INSTRUCTIONS TO FOLLOW: Return nothing but the lines from the one with "ATOM 41 O O" through the one with "CA . HIS A 1" in the data below, word for word and without pictures.

-------------------------

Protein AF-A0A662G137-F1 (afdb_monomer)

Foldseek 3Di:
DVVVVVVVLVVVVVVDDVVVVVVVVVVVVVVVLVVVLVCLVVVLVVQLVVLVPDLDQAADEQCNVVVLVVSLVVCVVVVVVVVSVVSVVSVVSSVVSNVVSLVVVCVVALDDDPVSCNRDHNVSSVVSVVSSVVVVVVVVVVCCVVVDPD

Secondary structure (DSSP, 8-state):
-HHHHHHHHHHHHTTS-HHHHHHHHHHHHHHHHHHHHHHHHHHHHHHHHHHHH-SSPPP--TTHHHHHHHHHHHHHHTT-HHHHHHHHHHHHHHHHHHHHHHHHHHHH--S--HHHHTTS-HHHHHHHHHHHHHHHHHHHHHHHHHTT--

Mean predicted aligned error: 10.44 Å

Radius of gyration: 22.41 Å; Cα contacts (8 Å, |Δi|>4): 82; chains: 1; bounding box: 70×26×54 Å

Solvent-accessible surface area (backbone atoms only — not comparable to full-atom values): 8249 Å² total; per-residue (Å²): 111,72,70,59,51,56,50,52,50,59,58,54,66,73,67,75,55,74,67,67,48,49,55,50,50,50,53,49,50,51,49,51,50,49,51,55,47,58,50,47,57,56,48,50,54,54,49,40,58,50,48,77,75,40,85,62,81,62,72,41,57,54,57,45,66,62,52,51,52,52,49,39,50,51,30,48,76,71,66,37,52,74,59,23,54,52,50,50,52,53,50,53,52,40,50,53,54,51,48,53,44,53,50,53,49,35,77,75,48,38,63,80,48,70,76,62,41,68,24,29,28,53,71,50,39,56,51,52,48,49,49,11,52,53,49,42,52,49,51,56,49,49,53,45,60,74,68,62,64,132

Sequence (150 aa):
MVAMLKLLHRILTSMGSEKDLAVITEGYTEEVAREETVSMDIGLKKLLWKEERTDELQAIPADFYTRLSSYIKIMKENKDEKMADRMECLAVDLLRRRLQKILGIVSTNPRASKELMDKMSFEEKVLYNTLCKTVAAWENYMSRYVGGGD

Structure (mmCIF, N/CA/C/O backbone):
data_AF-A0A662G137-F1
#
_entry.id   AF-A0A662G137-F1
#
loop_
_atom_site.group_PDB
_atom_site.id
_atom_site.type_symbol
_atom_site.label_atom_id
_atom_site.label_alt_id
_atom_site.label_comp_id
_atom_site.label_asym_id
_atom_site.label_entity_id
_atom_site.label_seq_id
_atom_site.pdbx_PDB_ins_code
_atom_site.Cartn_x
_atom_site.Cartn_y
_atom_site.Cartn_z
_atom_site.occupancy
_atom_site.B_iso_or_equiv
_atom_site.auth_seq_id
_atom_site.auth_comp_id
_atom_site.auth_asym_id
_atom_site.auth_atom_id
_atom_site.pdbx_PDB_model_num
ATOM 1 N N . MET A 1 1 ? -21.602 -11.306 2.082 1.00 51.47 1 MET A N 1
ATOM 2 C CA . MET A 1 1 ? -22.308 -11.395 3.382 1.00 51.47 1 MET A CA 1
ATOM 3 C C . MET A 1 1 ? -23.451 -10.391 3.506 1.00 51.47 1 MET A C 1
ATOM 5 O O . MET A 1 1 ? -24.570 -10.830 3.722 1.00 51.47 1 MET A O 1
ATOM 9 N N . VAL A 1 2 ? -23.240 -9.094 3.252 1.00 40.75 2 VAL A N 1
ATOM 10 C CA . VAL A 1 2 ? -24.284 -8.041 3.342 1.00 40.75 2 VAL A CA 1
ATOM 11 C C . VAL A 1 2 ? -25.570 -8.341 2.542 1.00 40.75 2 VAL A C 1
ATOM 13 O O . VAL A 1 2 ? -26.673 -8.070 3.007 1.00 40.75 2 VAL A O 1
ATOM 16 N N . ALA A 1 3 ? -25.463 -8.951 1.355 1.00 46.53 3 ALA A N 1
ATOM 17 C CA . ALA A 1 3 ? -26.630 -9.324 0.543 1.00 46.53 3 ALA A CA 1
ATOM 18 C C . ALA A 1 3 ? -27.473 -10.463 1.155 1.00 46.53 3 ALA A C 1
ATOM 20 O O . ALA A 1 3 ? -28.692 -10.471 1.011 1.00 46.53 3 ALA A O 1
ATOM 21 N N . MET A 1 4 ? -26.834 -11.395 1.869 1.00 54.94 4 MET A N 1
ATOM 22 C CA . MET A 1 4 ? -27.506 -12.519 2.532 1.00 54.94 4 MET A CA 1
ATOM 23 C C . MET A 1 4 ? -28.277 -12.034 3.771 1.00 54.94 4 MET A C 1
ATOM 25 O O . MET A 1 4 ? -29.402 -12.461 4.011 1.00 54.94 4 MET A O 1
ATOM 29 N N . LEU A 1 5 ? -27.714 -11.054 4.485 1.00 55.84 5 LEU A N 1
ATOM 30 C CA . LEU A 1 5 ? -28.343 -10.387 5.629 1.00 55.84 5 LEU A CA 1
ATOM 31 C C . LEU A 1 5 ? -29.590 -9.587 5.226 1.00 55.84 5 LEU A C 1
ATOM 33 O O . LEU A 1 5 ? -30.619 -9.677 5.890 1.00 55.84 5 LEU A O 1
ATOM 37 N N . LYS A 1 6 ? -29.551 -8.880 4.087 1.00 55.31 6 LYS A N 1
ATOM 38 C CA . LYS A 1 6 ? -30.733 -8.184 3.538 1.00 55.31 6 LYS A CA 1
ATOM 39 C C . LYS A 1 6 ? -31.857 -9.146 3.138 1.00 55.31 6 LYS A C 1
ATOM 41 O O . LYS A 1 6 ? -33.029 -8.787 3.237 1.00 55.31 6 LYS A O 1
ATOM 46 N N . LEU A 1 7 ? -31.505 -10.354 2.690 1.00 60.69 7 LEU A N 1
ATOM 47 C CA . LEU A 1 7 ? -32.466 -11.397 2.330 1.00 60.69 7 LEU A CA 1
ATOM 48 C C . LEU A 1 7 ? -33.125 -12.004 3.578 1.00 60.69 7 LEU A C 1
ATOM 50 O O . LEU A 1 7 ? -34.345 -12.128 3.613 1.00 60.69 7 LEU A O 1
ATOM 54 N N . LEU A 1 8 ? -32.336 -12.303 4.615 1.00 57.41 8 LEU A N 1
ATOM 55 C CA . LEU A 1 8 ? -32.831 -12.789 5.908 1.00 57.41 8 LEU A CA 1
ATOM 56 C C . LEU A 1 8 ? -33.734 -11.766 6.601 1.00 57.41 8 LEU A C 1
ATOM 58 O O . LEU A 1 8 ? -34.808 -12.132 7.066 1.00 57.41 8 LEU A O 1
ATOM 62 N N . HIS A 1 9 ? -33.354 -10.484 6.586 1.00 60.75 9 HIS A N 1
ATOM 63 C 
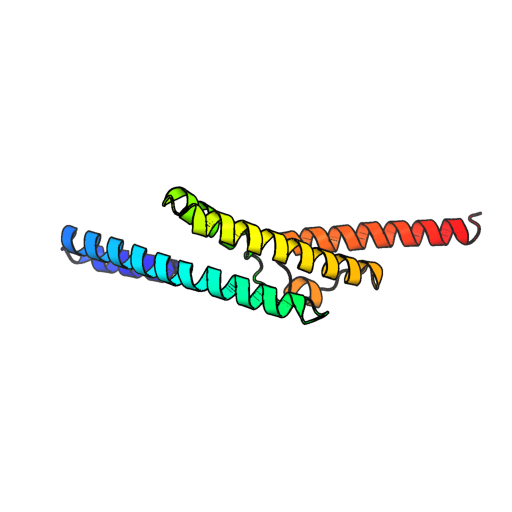CA . HIS A 1 9 ? -34.194 -9.406 7.107 1.00 60.75 9 HIS A CA 1
ATOM 64 C C . HIS A 1 9 ? -35.554 -9.379 6.395 1.00 60.75 9 HIS A C 1
ATOM 66 O O . HIS A 1 9 ? -36.578 -9.493 7.053 1.00 60.75 9 HIS A O 1
ATOM 72 N N . ARG A 1 10 ? -35.578 -9.378 5.051 1.00 62.62 10 ARG A N 1
ATOM 73 C CA . ARG A 1 10 ? -36.822 -9.410 4.254 1.00 62.62 10 ARG A CA 1
ATOM 74 C C . ARG A 1 10 ? -37.727 -10.610 4.547 1.00 62.62 10 ARG A C 1
ATOM 76 O O . ARG A 1 10 ? -38.945 -10.459 4.519 1.00 62.62 10 ARG A O 1
ATOM 83 N N . ILE A 1 11 ? -37.148 -11.788 4.784 1.00 66.88 11 ILE A N 1
ATOM 84 C CA . ILE A 1 11 ? -37.906 -13.008 5.099 1.00 66.88 11 ILE A CA 1
ATOM 85 C C . ILE A 1 11 ? -38.547 -12.885 6.486 1.00 66.88 11 ILE A C 1
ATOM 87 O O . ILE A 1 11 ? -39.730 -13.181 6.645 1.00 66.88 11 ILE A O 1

-------------------------

OUTPUT FOR THIS EXERCISE:
ATOM 41 O O . LYS A 1 6 ? -33.029 -8.787 3.237 1.00 55.31 6 LYS A O 1
ATOM 46 N N . LEU A 1 7 ? -31.505 -10.354 2.690 1.00 60.69 7 LEU A N 1
ATOM 47 C CA . LEU A 1 7 ? -32.466 -11.397 2.330 1.00 60.69 7 LEU A CA 1
ATOM 48 C C . LEU A 1 7 ? -33.125 -12.004 3.578 1.00 60.69 7 LEU A C 1
ATOM 50 O O . LEU A 1 7 ? -34.345 -12.128 3.613 1.00 60.69 7 LEU A O 1
ATOM 54 N N . LEU A 1 8 ? -32.336 -12.303 4.615 1.00 57.41 8 LEU A N 1
ATOM 55 C CA . LEU A 1 8 ? -32.831 -12.789 5.908 1.00 57.41 8 LEU A CA 1
ATOM 56 C C . LEU A 1 8 ? -33.734 -11.766 6.601 1.00 57.41 8 LEU A C 1
ATOM 58 O O . LEU A 1 8 ? -34.808 -12.132 7.066 1.00 57.41 8 LEU A O 1
ATOM 62 N N . HIS A 1 9 ? -33.354 -10.484 6.586 1.00 60.75 9 HIS A N 1
ATOM 63 C 
CA . HIS A 1 9 ? -34.194 -9.406 7.107 1.00 60.75 9 HIS A CA 1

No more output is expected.